Requirement:
Of the entries below, return exactly those lines that fall between the one containing "ATOM 2 C CA" and the one containing "ATOM 36 C C", the two end lines included.

Stored items from a collection:

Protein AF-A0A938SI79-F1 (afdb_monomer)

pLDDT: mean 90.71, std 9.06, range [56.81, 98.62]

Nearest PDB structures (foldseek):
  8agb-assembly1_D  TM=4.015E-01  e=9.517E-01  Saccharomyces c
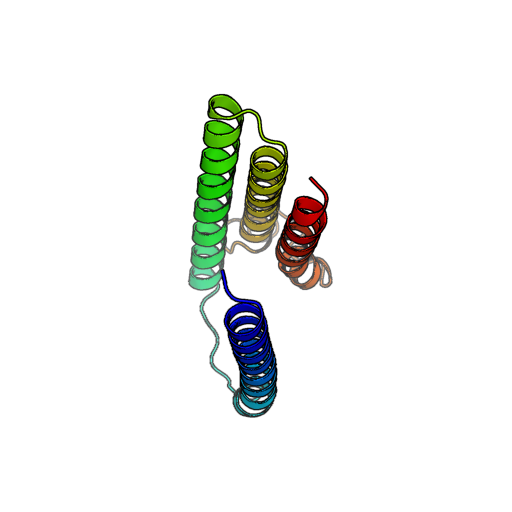erevisiae

Sequence (131 aa):
MNPHETDARAGRRATAYVALFVALFVGFLGLRDCTWEGSAYLHTLMEAVATVLALFVGVLGLVRFYSKKTNLFLCIGTGFLGTGLLDGYHAVVTSPLFPGHLASDLPSLIPWSWLASRVFLSVALWLSWLA

Secondary structure (DSSP, 8-state):
--HHHHHHHHHHHHHHHHHHHHHHHHHHHHHTT------HHHHHHHHHHHHHHHHHHHHHHHHHHHHH--HHHHHHHHHHHHHHHHHHHHHHHT-TTSTTTSGGG-TTHHHHHHHHHHHHHHHHHHHHTT-

Radius of gyration: 18.99 Å; Cα contacts (8 Å, |Δi|>4): 112; chains: 1; bounding box: 51×33×44 Å

Structure (mmCIF, N/CA/C/O backbone):
data_AF-A0A938SI79-F1
#
_entry.id   AF-A0A938SI79-F1
#
loop_
_atom_site.group_PDB
_atom_site.id
_atom_site.type_symbol
_atom_site.label_atom_id
_atom_site.label_alt_id
_atom_site.label_comp_id
_atom_site.label_asym_id
_atom_site.label_entity_id
_atom_site.label_seq_id
_atom_site.pdbx_PDB_ins_code
_atom_site.Cartn_x
_atom_site.Cartn_y
_atom_site.Cartn_z
_atom_site.occupancy
_atom_site.B_iso_or_equiv
_atom_site.auth_seq_id
_atom_site.auth_comp_id
_atom_site.auth_asym_id
_atom_site.auth_atom_id
_atom_site.pdbx_PDB_model_num
ATOM 1 N N . MET A 1 1 ? -28.653 -6.583 20.156 1.00 56.81 1 MET A N 1
ATOM 2 C CA . MET A 1 1 ? -28.554 -7.226 18.828 1.00 56.81 1 MET A CA 1
ATOM 3 C C . MET A 1 1 ? -28.679 -8.721 19.048 1.00 56.81 1 MET A C 1
ATOM 5 O O . MET A 1 1 ? -28.079 -9.206 20.001 1.00 56.81 1 MET A O 1
ATOM 9 N N . ASN A 1 2 ? -29.539 -9.403 18.295 1.00 67.56 2 ASN A N 1
ATOM 10 C CA . ASN A 1 2 ? -29.918 -10.790 18.578 1.00 67.56 2 ASN A CA 1
ATOM 11 C C . ASN A 1 2 ? -28.779 -11.744 18.130 1.00 67.56 2 ASN A C 1
ATOM 13 O O . ASN A 1 2 ? -28.272 -11.552 17.023 1.00 67.56 2 ASN A O 1
ATOM 17 N N . PRO A 1 3 ? -28.346 -12.738 18.933 1.00 68.44 3 PRO A N 1
ATOM 18 C CA . PRO A 1 3 ? -27.252 -13.657 18.574 1.00 68.44 3 PRO A CA 1
ATOM 19 C C . PRO A 1 3 ? -27.410 -14.339 17.204 1.00 68.44 3 PRO A C 1
ATOM 21 O O . PRO A 1 3 ? -26.443 -14.521 16.469 1.00 68.44 3 PRO A O 1
ATOM 24 N N . HIS A 1 4 ? -28.646 -14.624 16.790 1.00 68.62 4 HIS A N 1
ATOM 25 C CA . HIS A 1 4 ? -28.917 -15.203 15.472 1.00 68.62 4 HIS A CA 1
ATOM 26 C C . HIS A 1 4 ? -28.581 -14.257 14.299 1.00 68.62 4 HIS A C 1
ATOM 28 O O . HIS A 1 4 ? -28.230 -14.712 13.210 1.00 68.62 4 HIS A O 1
ATOM 34 N N . GLU A 1 5 ? -28.637 -12.937 14.504 1.00 68.88 5 GLU A N 1
ATOM 35 C CA . GLU A 1 5 ? -28.301 -11.942 13.475 1.00 68.88 5 GLU A CA 1
ATOM 36 C C . GLU A 1 5 ? -26.784 -11.770 13.310 1.00 68.88 5 GLU A C 1
ATOM 38 O O . GLU A 1 5 ? -26.303 -11.476 12.209 1.00 68.88 5 GLU A O 1
ATOM 43 N N . THR A 1 6 ? -26.009 -11.955 14.387 1.00 72.69 6 THR A N 1
ATOM 44 C CA . THR A 1 6 ? -24.543 -11.864 14.341 1.00 72.69 6 THR A CA 1
ATOM 45 C C . THR A 1 6 ? -23.933 -13.042 13.594 1.00 72.69 6 THR A C 1
ATOM 47 O O . THR A 1 6 ? -23.050 -12.828 12.759 1.00 72.69 6 THR A O 1
ATOM 50 N N . ASP A 1 7 ? -24.466 -14.246 13.802 1.00 76.00 7 ASP A N 1
ATOM 51 C CA . ASP A 1 7 ? -23.983 -15.470 13.155 1.00 76.00 7 ASP A CA 1
ATOM 52 C C . ASP A 1 7 ? -24.285 -15.465 11.653 1.00 76.00 7 ASP A C 1
ATOM 54 O O . ASP A 1 7 ? -23.411 -15.748 10.830 1.00 76.00 7 ASP A O 1
ATOM 58 N N . ALA A 1 8 ? -25.483 -15.012 11.268 1.00 79.94 8 ALA A N 1
ATOM 59 C CA . ALA A 1 8 ? -25.849 -14.840 9.864 1.00 79.94 8 ALA A CA 1
ATOM 60 C C . ALA A 1 8 ? -24.959 -13.798 9.153 1.00 79.94 8 ALA A C 1
ATOM 62 O O . ALA A 1 8 ? -24.542 -13.992 8.004 1.00 79.94 8 ALA A O 1
ATOM 63 N N . ARG A 1 9 ? -24.615 -12.692 9.832 1.00 79.75 9 ARG A N 1
ATOM 64 C CA . ARG A 1 9 ? -23.709 -11.666 9.288 1.00 79.75 9 ARG A CA 1
ATOM 65 C C . ARG A 1 9 ? -22.273 -12.179 9.167 1.00 79.75 9 ARG A C 1
ATOM 67 O O . ARG A 1 9 ? -21.607 -11.848 8.183 1.00 79.75 9 ARG A O 1
ATOM 74 N N . ALA A 1 10 ? -21.801 -12.959 10.138 1.00 83.19 10 ALA A N 1
ATOM 75 C CA . ALA A 1 10 ? -20.482 -13.583 10.109 1.00 83.19 10 ALA A CA 1
ATOM 76 C C . ALA A 1 10 ? -20.375 -14.606 8.967 1.00 83.19 10 ALA A C 1
ATOM 78 O O . ALA A 1 10 ? -19.442 -14.517 8.167 1.00 83.19 10 ALA A O 1
ATOM 79 N N . GLY A 1 11 ? -21.378 -15.479 8.813 1.00 88.06 11 GLY A N 1
ATOM 80 C CA . GLY A 1 11 ? -21.458 -16.444 7.714 1.00 88.06 11 GLY A CA 1
ATOM 81 C C . GLY A 1 11 ? -21.416 -15.767 6.344 1.00 88.06 11 GLY A C 1
ATOM 82 O O . GLY A 1 11 ? -20.584 -16.113 5.509 1.00 88.06 11 GLY A O 1
ATOM 83 N N . ARG A 1 12 ? -22.210 -14.705 6.142 1.00 91.56 12 ARG A N 1
ATOM 84 C CA . ARG A 1 12 ? -22.210 -13.947 4.878 1.00 91.56 12 ARG A CA 1
ATOM 85 C C . ARG A 1 12 ? -20.849 -13.324 4.549 1.00 91.56 12 ARG A C 1
ATOM 87 O O . ARG A 1 12 ? -20.452 -13.312 3.385 1.00 91.56 12 ARG A O 1
ATOM 94 N N . ARG A 1 13 ? -20.129 -12.800 5.550 1.00 90.25 13 ARG A N 1
ATOM 95 C CA . ARG A 1 13 ? -18.775 -12.250 5.355 1.00 90.25 13 ARG A CA 1
ATOM 96 C C . ARG A 1 13 ? -17.774 -13.339 4.990 1.00 90.25 13 ARG A C 1
ATOM 98 O O . ARG A 1 13 ? -16.992 -13.136 4.068 1.00 90.25 13 ARG A O 1
ATOM 105 N N . ALA A 1 14 ? -17.827 -14.479 5.676 1.00 93.69 14 ALA A N 1
ATOM 106 C CA . ALA A 1 14 ? -16.965 -15.618 5.380 1.00 93.69 14 ALA A CA 1
ATOM 107 C C . ALA A 1 14 ? -17.178 -16.108 3.939 1.00 93.69 14 ALA A C 1
ATOM 109 O O . ALA A 1 14 ? -16.211 -16.234 3.191 1.00 93.69 14 ALA A O 1
ATOM 110 N N . THR A 1 15 ? -18.436 -16.273 3.511 1.00 96.12 15 THR A N 1
ATOM 111 C CA . THR A 1 15 ? -18.762 -16.632 2.124 1.00 96.12 15 THR A CA 1
ATOM 112 C C . THR A 1 15 ? -18.220 -15.607 1.132 1.00 96.12 15 THR A C 1
ATOM 114 O O . THR A 1 15 ? -17.630 -15.999 0.132 1.00 96.12 15 THR A O 1
ATOM 117 N N . ALA A 1 16 ? -18.360 -14.306 1.410 1.00 95.62 16 ALA A N 1
ATOM 118 C CA . ALA A 1 16 ? -17.833 -13.261 0.535 1.00 95.62 16 ALA A CA 1
ATOM 119 C C . ALA A 1 16 ? -16.301 -13.318 0.403 1.00 95.62 16 ALA A C 1
ATOM 121 O O . ALA A 1 16 ? -15.784 -13.189 -0.703 1.00 95.62 16 ALA A O 1
ATOM 122 N N . TYR A 1 17 ? -15.572 -13.548 1.501 1.00 94.00 17 TYR A N 1
ATOM 123 C CA . TYR A 1 17 ? -14.111 -13.667 1.466 1.00 94.00 17 TYR A CA 1
ATOM 124 C C . TYR A 1 17 ? -13.644 -14.919 0.717 1.00 94.00 17 TYR A C 1
ATOM 126 O O . TYR A 1 17 ? -12.724 -14.828 -0.093 1.00 94.00 17 TYR A O 1
ATOM 134 N N . VAL A 1 18 ? -14.304 -16.062 0.926 1.00 97.06 18 VAL A N 1
ATOM 135 C CA . VAL A 1 18 ? -14.005 -17.301 0.188 1.00 97.06 18 VAL A CA 1
ATOM 136 C C . VAL A 1 18 ? -14.312 -17.130 -1.299 1.00 97.06 18 VAL A C 1
ATOM 138 O O . VAL A 1 18 ? -13.478 -17.465 -2.136 1.00 97.06 18 VAL A O 1
ATOM 141 N N . ALA A 1 19 ? -15.471 -16.562 -1.640 1.00 97.06 19 ALA A N 1
ATOM 142 C CA . ALA A 1 19 ? -15.849 -16.308 -3.026 1.00 97.06 19 ALA A CA 1
ATOM 143 C C . ALA A 1 19 ? -14.864 -15.356 -3.717 1.00 97.06 19 ALA A C 1
ATOM 145 O O . ALA A 1 19 ? -14.454 -15.625 -4.843 1.00 97.06 19 ALA A O 1
ATOM 146 N N . LEU A 1 20 ? -14.434 -14.288 -3.034 1.00 96.50 20 LEU A N 1
ATOM 147 C CA . LEU A 1 20 ? -13.426 -13.363 -3.551 1.00 96.50 20 LEU A CA 1
ATOM 148 C C . LEU A 1 20 ? -12.084 -14.066 -3.788 1.00 96.50 20 LEU A C 1
ATOM 150 O O . LEU A 1 20 ? -11.491 -13.889 -4.847 1.00 96.50 20 LEU A O 1
ATOM 154 N N . PHE A 1 21 ? -11.622 -14.886 -2.840 1.00 96.44 21 PHE A N 1
ATOM 155 C CA . PHE A 1 21 ? -10
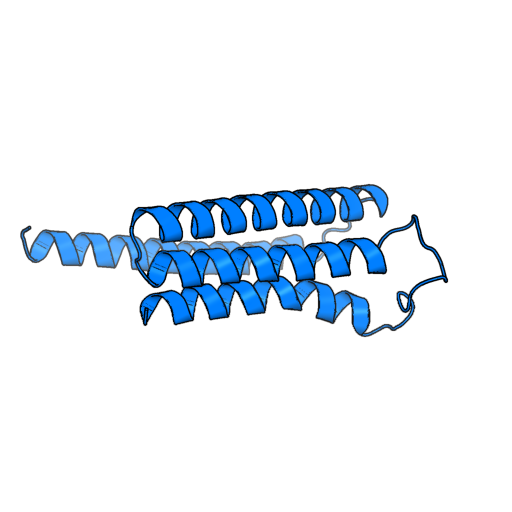.391 -15.660 -2.999 1.00 96.44 21 PHE A CA 1
ATOM 156 C C . PHE A 1 21 ? -10.458 -16.588 -4.219 1.00 96.44 21 PHE A C 1
ATOM 158 O O . PHE A 1 21 ? -9.559 -16.563 -5.058 1.00 96.44 21 PHE A O 1
ATOM 165 N N . VAL A 1 22 ? -11.541 -17.362 -4.354 1.00 97.88 22 VAL A N 1
ATOM 166 C CA . VAL A 1 22 ? -11.738 -18.270 -5.493 1.00 97.88 22 VAL A CA 1
ATOM 167 C C . VAL A 1 22 ? -11.798 -17.489 -6.805 1.00 97.88 22 VAL A C 1
ATOM 169 O O . VAL A 1 22 ? -11.145 -17.879 -7.770 1.00 97.88 22 VAL A O 1
ATOM 172 N N . ALA A 1 23 ? -12.523 -16.368 -6.841 1.00 97.44 23 ALA A N 1
ATOM 173 C CA . ALA A 1 23 ? -12.618 -15.521 -8.026 1.00 97.44 23 ALA A CA 1
ATOM 174 C C . ALA A 1 23 ? -11.251 -14.960 -8.448 1.00 97.44 23 ALA A C 1
ATOM 176 O O . ALA A 1 23 ? -10.912 -15.019 -9.628 1.00 97.44 23 ALA A O 1
ATOM 177 N N . LEU A 1 24 ? -10.443 -14.471 -7.500 1.00 96.19 24 LEU A N 1
ATOM 178 C CA . LEU A 1 24 ? -9.087 -13.982 -7.772 1.00 96.19 24 LEU A CA 1
ATOM 179 C C . LEU A 1 24 ? -8.161 -15.107 -8.252 1.00 96.19 24 LEU A C 1
ATOM 181 O O . LEU A 1 24 ? -7.401 -14.910 -9.197 1.00 96.19 24 LEU A O 1
ATOM 185 N N . PHE A 1 25 ? -8.248 -16.292 -7.643 1.00 96.94 25 PHE A N 1
ATOM 186 C CA . PHE A 1 25 ? -7.435 -17.448 -8.021 1.00 96.94 25 PHE A CA 1
ATOM 187 C C . PHE A 1 25 ? -7.764 -17.952 -9.433 1.00 96.94 25 PHE A C 1
ATOM 189 O O . PHE A 1 25 ? -6.869 -18.123 -10.259 1.00 96.94 25 PHE A O 1
ATOM 196 N N . VAL A 1 26 ? -9.049 -18.144 -9.741 1.00 97.62 26 VAL A N 1
ATOM 197 C CA . VAL A 1 26 ? -9.498 -18.556 -11.080 1.00 97.62 26 VAL A CA 1
ATOM 198 C C . VAL A 1 26 ? -9.195 -17.467 -12.111 1.00 97.62 26 VAL A C 1
ATOM 200 O O . VAL A 1 26 ? -8.721 -17.776 -13.203 1.00 97.62 26 VAL A O 1
ATOM 203 N N . GLY A 1 27 ? -9.403 -16.196 -11.755 1.00 96.81 27 GLY A N 1
ATOM 204 C CA . GLY A 1 27 ? -9.057 -15.054 -12.599 1.00 96.81 27 GLY A CA 1
ATOM 205 C C . GLY A 1 27 ? -7.573 -15.025 -12.962 1.00 96.81 27 GLY A C 1
ATOM 206 O O . GLY A 1 27 ? -7.242 -14.850 -14.131 1.00 96.81 27 GLY A O 1
ATOM 207 N N . PHE A 1 28 ? -6.681 -15.284 -11.999 1.00 94.69 28 PHE A N 1
ATOM 208 C CA . PHE A 1 28 ? -5.246 -15.410 -12.260 1.00 94.69 28 PHE A CA 1
ATOM 209 C C . PHE A 1 28 ? -4.947 -16.509 -13.287 1.00 94.69 28 PHE A C 1
ATOM 211 O O . PHE A 1 28 ? -4.224 -16.261 -14.247 1.00 94.69 28 P
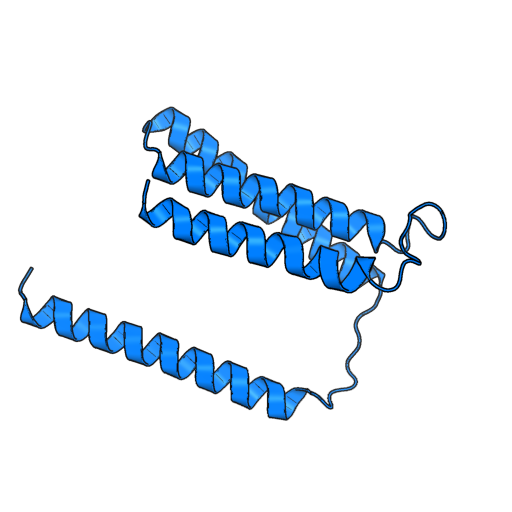HE A O 1
ATOM 218 N N . LEU A 1 29 ? -5.539 -17.699 -13.140 1.00 96.31 29 LEU A N 1
ATOM 219 C CA . LEU A 1 29 ? -5.329 -18.794 -14.094 1.00 96.31 29 LEU A CA 1
ATOM 220 C C . LEU A 1 29 ? -5.790 -18.437 -15.514 1.00 96.31 29 LEU A C 1
ATOM 222 O O . LEU A 1 29 ? -5.135 -18.839 -16.470 1.00 96.31 29 LEU A O 1
ATOM 226 N N . GLY A 1 30 ? -6.885 -17.683 -15.648 1.00 95.62 30 GLY A N 1
ATOM 227 C CA . GLY A 1 30 ? -7.401 -17.243 -16.947 1.00 95.62 30 GLY A CA 1
ATOM 228 C C . GLY A 1 30 ? -6.630 -16.075 -17.573 1.00 95.62 30 GLY A C 1
ATOM 229 O O . GLY A 1 30 ? -6.618 -15.945 -18.792 1.00 95.62 30 GLY A O 1
ATOM 230 N N . LEU A 1 31 ? -5.992 -15.230 -16.758 1.00 94.94 31 LEU A N 1
ATOM 231 C CA . LEU A 1 31 ? -5.314 -14.009 -17.210 1.00 94.94 31 LEU A CA 1
ATOM 232 C C . LEU A 1 31 ? -3.786 -14.126 -17.270 1.00 94.94 31 LEU A C 1
ATOM 234 O O . LEU A 1 31 ? -3.148 -13.228 -17.810 1.00 94.94 31 LEU A O 1
ATOM 238 N N . ARG A 1 32 ? -3.183 -15.199 -16.744 1.00 93.19 32 ARG A N 1
ATOM 239 C CA . ARG A 1 32 ? -1.715 -15.346 -16.660 1.00 93.19 32 ARG A CA 1
ATOM 240 C C . ARG A 1 32 ? -0.988 -15.278 -18.009 1.00 93.19 32 ARG A C 1
ATOM 242 O O . ARG A 1 32 ? 0.165 -14.877 -18.038 1.00 93.19 32 ARG A O 1
ATOM 249 N N . ASP A 1 33 ? -1.660 -15.669 -19.092 1.00 93.69 33 ASP A N 1
ATOM 250 C CA . ASP A 1 33 ? -1.106 -15.694 -20.452 1.00 93.69 33 ASP A CA 1
ATOM 251 C C . ASP A 1 33 ? -1.476 -14.420 -21.247 1.00 93.69 33 ASP A C 1
ATOM 253 O O . ASP A 1 33 ? -1.241 -14.324 -22.452 1.00 93.69 33 ASP A O 1
ATOM 257 N N . CYS A 1 34 ? -2.084 -13.428 -20.585 1.00 93.06 34 CYS A N 1
ATOM 258 C CA . CYS A 1 34 ? -2.415 -12.143 -21.186 1.00 93.06 34 CYS A CA 1
ATOM 259 C C . CYS A 1 34 ? -1.137 -11.341 -21.465 1.00 93.06 34 CYS A C 1
ATOM 261 O O . CYS A 1 34 ? -0.360 -11.059 -20.558 1.00 93.06 34 CYS A O 1
ATOM 263 N N . THR A 1 35 ? -0.951 -10.916 -22.714 1.00 92.19 35 THR A N 1
ATOM 264 C CA . THR A 1 35 ? 0.222 -10.140 -23.152 1.00 92.19 35 THR A CA 1
ATOM 265 C C . THR A 1 35 ? 0.031 -8.630 -23.014 1.00 92.19 35 THR A C 1
ATOM 267 O O . THR A 1 35 ? 0.790 -7.859 -23.597 1.00 92.19 35 THR A O 1
ATOM 270 N N . TRP A 1 36 ? -1.028 -8.182 -22.337 1.00 89.94 36 TRP A N 1
ATOM 271 C CA . TRP A 1 36 ? -1.243 -6.756 -22.132 1.00 89.94 36 TRP A CA 1
ATOM 272 C C . TRP A 1 36 ? -0.161 -6.199 -21.204 1.00 89.94 36 TRP A C 1
ATOM 274 O O . TRP A 1 36 ? -0.030 -6.631 -20.061 1.00 89.94 36 TRP A O 1
ATOM 284 N N . GLU A 1 37 ? 0.581 -5.212 -21.698 1.00 87.44 37 GLU A N 1
ATOM 285 C CA . GLU A 1 37 ? 1.639 -4.528 -20.965 1.00 87.44 37 GLU A CA 1
ATOM 286 C C . GLU A 1 37 ? 1.397 -3.014 -21.026 1.00 87.44 37 GLU A C 1
ATOM 288 O O . GLU A 1 37 ? 1.142 -2.442 -22.090 1.00 87.44 37 GLU A O 1
ATOM 293 N N . GLY A 1 38 ? 1.417 -2.360 -19.864 1.00 88.06 38 GLY A N 1
ATOM 294 C CA . GLY A 1 38 ? 1.325 -0.904 -19.767 1.00 88.06 38 GLY A CA 1
ATOM 295 C C . GLY A 1 38 ? 2.656 -0.226 -20.100 1.00 88.06 38 GLY A C 1
ATOM 296 O O . GLY A 1 38 ? 3.714 -0.842 -20.039 1.00 88.06 38 GLY A O 1
ATOM 297 N N . SER A 1 39 ? 2.634 1.072 -20.411 1.00 92.69 39 SER A N 1
ATOM 298 C CA . SER A 1 39 ? 3.881 1.830 -20.582 1.00 92.69 39 SER A CA 1
ATOM 299 C C . SER A 1 39 ? 4.570 2.094 -19.236 1.00 92.69 39 SER A C 1
ATOM 301 O O . SER A 1 39 ? 3.907 2.221 -18.204 1.00 92.69 39 SER A O 1
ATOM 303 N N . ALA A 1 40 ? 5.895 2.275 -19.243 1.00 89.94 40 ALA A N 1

Solved exercise:
ATOM 2 C CA . MET A 1 1 ? -28.554 -7.226 18.828 1.00 56.81 1 MET A CA 1
ATOM 3 C C . MET A 1 1 ? -28.679 -8.721 19.048 1.00 56.81 1 MET A C 1
ATOM 5 O O . MET A 1 1 ? -28.079 -9.206 20.001 1.00 56.81 1 MET A O 1
ATOM 9 N N . ASN A 1 2 ? -29.539 -9.403 18.295 1.00 67.56 2 ASN A N 1
ATOM 10 C CA . ASN A 1 2 ? -29.918 -10.790 18.578 1.00 67.56 2 ASN A CA 1
ATOM 11 C C . ASN A 1 2 ? -28.779 -11.744 18.130 1.00 67.56 2 ASN A C 1
ATOM 13 O O . ASN A 1 2 ? -28.272 -11.552 17.023 1.00 67.56 2 ASN A O 1
ATOM 17 N N . PRO A 1 3 ? -28.346 -12.738 18.933 1.00 68.44 3 PRO A N 1
ATOM 18 C CA . PRO A 1 3 ? -27.252 -13.657 18.574 1.00 68.44 3 PRO A CA 1
ATOM 19 C C . PRO A 1 3 ? -27.410 -14.339 17.204 1.00 68.44 3 PRO A C 1
ATOM 21 O O . PRO A 1 3 ? -26.443 -14.521 16.469 1.00 68.44 3 PRO A O 1
ATOM 24 N N . HIS A 1 4 ? -28.646 -14.624 16.790 1.00 68.62 4 HIS A N 1
ATOM 25 C CA . HIS A 1 4 ? -28.917 -15.203 15.472 1.00 68.62 4 HIS A CA 1
ATOM 26 C C . HIS A 1 4 ? -28.581 -14.257 14.299 1.00 68.62 4 HIS A C 1
ATOM 28 O O . HIS A 1 4 ? -28.230 -14.712 13.210 1.00 68.62 4 HIS A O 1
ATOM 34 N N . GLU A 1 5 ? -28.637 -12.937 14.504 1.00 68.88 5 GLU A N 1
ATOM 35 C CA . GLU A 1 5 ? -28.301 -11.942 13.475 1.00 68.88 5 GLU A CA 1
ATOM 36 C C . GLU A 1 5 ? -26.784 -11.770 13.310 1.00 68.88 5 GLU A C 1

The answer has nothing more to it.